**Exercise material:**

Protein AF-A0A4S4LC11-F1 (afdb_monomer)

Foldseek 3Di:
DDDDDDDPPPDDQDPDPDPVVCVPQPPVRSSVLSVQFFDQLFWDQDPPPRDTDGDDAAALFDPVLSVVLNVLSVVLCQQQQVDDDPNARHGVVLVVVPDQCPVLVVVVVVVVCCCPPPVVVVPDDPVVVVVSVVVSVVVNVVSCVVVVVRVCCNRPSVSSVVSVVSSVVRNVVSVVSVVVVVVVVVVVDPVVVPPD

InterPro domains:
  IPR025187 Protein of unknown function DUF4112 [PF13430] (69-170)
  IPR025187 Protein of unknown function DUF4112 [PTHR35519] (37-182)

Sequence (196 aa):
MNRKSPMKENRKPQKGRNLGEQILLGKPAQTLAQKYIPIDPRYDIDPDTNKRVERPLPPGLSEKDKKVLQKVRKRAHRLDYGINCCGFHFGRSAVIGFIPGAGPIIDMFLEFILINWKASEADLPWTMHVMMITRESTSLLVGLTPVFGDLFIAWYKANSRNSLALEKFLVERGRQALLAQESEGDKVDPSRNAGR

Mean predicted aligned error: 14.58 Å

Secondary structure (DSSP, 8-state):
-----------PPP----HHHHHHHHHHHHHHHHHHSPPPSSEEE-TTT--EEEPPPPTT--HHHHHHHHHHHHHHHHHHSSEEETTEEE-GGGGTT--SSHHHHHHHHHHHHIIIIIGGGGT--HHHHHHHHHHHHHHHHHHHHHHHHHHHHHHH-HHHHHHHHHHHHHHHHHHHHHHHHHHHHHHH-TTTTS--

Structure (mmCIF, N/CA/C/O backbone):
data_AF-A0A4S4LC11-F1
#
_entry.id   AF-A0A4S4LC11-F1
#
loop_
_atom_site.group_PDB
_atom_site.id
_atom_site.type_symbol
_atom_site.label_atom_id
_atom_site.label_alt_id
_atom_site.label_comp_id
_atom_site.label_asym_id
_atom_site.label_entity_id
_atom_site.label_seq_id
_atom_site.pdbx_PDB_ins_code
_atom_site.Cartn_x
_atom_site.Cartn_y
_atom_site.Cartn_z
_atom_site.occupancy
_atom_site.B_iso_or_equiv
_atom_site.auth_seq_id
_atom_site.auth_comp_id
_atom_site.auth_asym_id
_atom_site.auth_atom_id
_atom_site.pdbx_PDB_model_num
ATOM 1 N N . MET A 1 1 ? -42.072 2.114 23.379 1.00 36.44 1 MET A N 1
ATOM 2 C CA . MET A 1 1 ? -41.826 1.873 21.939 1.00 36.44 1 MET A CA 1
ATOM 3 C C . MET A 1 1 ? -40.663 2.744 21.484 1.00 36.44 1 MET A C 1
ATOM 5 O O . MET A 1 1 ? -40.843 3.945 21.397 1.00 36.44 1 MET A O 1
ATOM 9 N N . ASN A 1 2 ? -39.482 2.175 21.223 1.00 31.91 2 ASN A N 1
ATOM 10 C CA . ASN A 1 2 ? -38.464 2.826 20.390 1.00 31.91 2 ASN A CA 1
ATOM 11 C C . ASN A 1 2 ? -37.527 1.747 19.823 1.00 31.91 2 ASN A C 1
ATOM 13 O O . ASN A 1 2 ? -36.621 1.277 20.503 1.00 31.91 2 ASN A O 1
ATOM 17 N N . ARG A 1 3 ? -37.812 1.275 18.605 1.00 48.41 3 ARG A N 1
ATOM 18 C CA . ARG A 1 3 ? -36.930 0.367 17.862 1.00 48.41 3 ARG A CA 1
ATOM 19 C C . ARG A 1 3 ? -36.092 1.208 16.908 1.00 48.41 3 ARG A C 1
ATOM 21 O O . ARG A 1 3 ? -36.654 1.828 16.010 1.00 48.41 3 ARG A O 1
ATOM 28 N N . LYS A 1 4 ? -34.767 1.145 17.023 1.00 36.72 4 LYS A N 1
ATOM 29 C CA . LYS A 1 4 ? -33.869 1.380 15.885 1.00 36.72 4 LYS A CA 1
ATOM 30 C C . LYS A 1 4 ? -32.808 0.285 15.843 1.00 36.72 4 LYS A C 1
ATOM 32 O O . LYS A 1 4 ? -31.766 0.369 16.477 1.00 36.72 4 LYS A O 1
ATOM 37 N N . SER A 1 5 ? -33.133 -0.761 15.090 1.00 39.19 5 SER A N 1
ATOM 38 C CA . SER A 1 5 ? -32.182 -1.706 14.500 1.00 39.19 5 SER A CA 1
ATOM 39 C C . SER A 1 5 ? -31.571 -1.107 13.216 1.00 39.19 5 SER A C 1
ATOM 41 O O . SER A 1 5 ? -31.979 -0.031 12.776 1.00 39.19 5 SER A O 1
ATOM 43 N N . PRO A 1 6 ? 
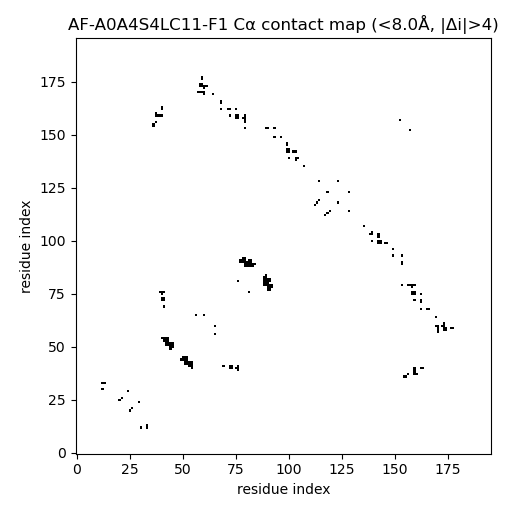-30.663 -1.849 12.568 1.00 39.38 6 PRO A N 1
ATOM 44 C CA . PRO A 1 6 ? -29.228 -1.602 12.502 1.00 39.38 6 PRO A CA 1
ATOM 45 C C . PRO A 1 6 ? -28.834 -0.488 11.515 1.00 39.38 6 PRO A C 1
ATOM 47 O O . PRO A 1 6 ? -29.596 -0.114 10.623 1.00 39.38 6 PRO A O 1
ATOM 50 N N . MET A 1 7 ? -27.603 0.014 11.661 1.00 32.53 7 MET A N 1
ATOM 51 C CA . MET A 1 7 ? -26.939 0.912 10.709 1.00 32.53 7 MET A CA 1
ATOM 52 C C . MET A 1 7 ? -27.096 0.402 9.268 1.00 32.53 7 MET A C 1
ATOM 54 O O . MET A 1 7 ? -26.409 -0.523 8.839 1.00 32.53 7 MET A O 1
ATOM 58 N N . LYS A 1 8 ? -27.984 1.039 8.499 1.00 31.56 8 LYS A N 1
ATOM 59 C CA . LYS A 1 8 ? -27.945 0.980 7.040 1.00 31.56 8 LYS A CA 1
ATOM 60 C C . LYS A 1 8 ? -26.774 1.841 6.590 1.00 31.56 8 LYS A C 1
ATOM 62 O O . LYS A 1 8 ? -26.853 3.068 6.601 1.00 31.56 8 LYS A O 1
ATOM 67 N N . GLU A 1 9 ? -25.686 1.185 6.217 1.00 41.91 9 GLU A N 1
ATOM 68 C CA . GLU A 1 9 ? -24.537 1.805 5.570 1.00 41.91 9 GLU A CA 1
ATOM 69 C C . GLU A 1 9 ? -24.917 2.221 4.143 1.00 41.91 9 GLU A C 1
ATOM 71 O O . GLU A 1 9 ? -24.691 1.511 3.170 1.00 41.91 9 GLU A O 1
ATOM 76 N N . ASN A 1 10 ? -25.571 3.374 4.030 1.00 34.97 10 ASN A N 1
ATOM 77 C CA . ASN A 1 10 ? -25.913 4.002 2.763 1.00 34.97 10 ASN A CA 1
ATOM 78 C C . ASN A 1 10 ? -24.954 5.184 2.559 1.00 34.97 10 ASN A C 1
ATOM 80 O O . ASN A 1 10 ? -25.239 6.302 2.990 1.00 34.97 10 ASN A O 1
ATOM 84 N N . ARG A 1 11 ? -23.763 4.932 1.998 1.00 51.34 11 ARG A N 1
ATOM 85 C CA . ARG A 1 11 ? -22.741 5.973 1.781 1.00 51.34 11 ARG A CA 1
ATOM 86 C C . ARG A 1 11 ? -22.669 6.379 0.308 1.00 51.34 11 ARG A C 1
ATOM 88 O O . ARG A 1 11 ? -22.496 5.541 -0.572 1.00 51.34 11 ARG A O 1
ATOM 95 N N . LYS A 1 12 ? -22.823 7.687 0.062 1.00 32.94 12 LYS A N 1
ATOM 96 C CA . LYS A 1 12 ? -22.717 8.326 -1.260 1.00 32.94 12 LYS A CA 1
ATOM 97 C C . LYS A 1 12 ? -21.300 8.149 -1.839 1.00 32.94 12 LYS A C 1
ATOM 99 O O . LYS A 1 12 ? -20.344 8.101 -1.063 1.00 32.94 12 LYS A O 1
ATOM 104 N N . PRO A 1 13 ? -21.156 8.078 -3.177 1.00 36.28 13 PRO A N 1
ATOM 105 C CA . PRO A 1 13 ? -19.859 7.917 -3.834 1.00 36.28 13 PRO A CA 1
ATOM 106 C C . PRO A 1 13 ? -18.908 9.060 -3.465 1.00 36.28 13 PRO A C 1
ATOM 108 O O . PRO A 1 13 ? -19.332 10.212 -3.333 1.00 36.28 13 PRO A O 1
ATOM 111 N N . GLN A 1 14 ? -17.621 8.742 -3.300 1.00 47.81 14 GLN A N 1
ATOM 112 C CA . GLN A 1 14 ? -16.605 9.747 -3.022 1.00 47.81 14 GLN A CA 1
ATOM 113 C C . GLN A 1 14 ? -16.534 10.726 -4.195 1.00 47.81 14 GLN A C 1
ATOM 115 O O . GLN A 1 14 ? -16.326 10.343 -5.349 1.00 47.81 14 GLN A O 1
ATOM 120 N N . LYS A 1 15 ? -16.710 12.016 -3.910 1.00 43.72 15 LYS A N 1
ATOM 121 C CA . LYS A 1 15 ? -16.588 13.078 -4.910 1.00 43.72 15 LYS A CA 1
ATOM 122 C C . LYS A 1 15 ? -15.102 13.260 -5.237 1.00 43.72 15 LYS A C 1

**Try it:**
Each line from the start of the listing above through the line containing "Mean predicted aligned error: 14.58 Å" must be reproduced exactly. Leave out the rest.

**Response to this exercise:**
Protein AF-A0A4S4LC11-F1 (afdb_monomer)

Foldseek 3Di:
DDDDDDDPPPDDQDPDPDPVVCVPQPPVRSSVLSVQFFDQLFWDQDPPPRDTDGDDAAALFDPVLSVVLNVLSVVLCQQQQVDDDPNARHGVVLVVVPDQCPVLVVVVVVVVCCCPPPVVVVPDDPVVVVVSVVVSVVVNVVSCVVVVVRVCCNRPSVSSVVSVVSSVVRNVVSVVSVVVVVVVVVVVDPVVVPPD

InterPro domains:
  IPR025187 Protein of unknown function DUF4112 [PF13430] (69-170)
  IPR025187 Protein of unknown function DUF4112 [PTHR35519] (37-182)

Sequence (196 aa):
MNRKSPMKENRKPQKGRNLGEQILLGKPAQTLAQKYIPIDPRYDIDPDTNKRVERPLPPGLSEKDKKVLQKVRKRAHRLDYGINCCGFHFGRSAVIGFIPGAGPIIDMFLEFILINWKASEADLPWTMHVMMITRESTSLLVGLTPVFGDLFIAWYKANSRNSLALEKFLVERGRQALLAQESEGDKVDPSRNAGR

Mean predicted aligned error: 14.58 Å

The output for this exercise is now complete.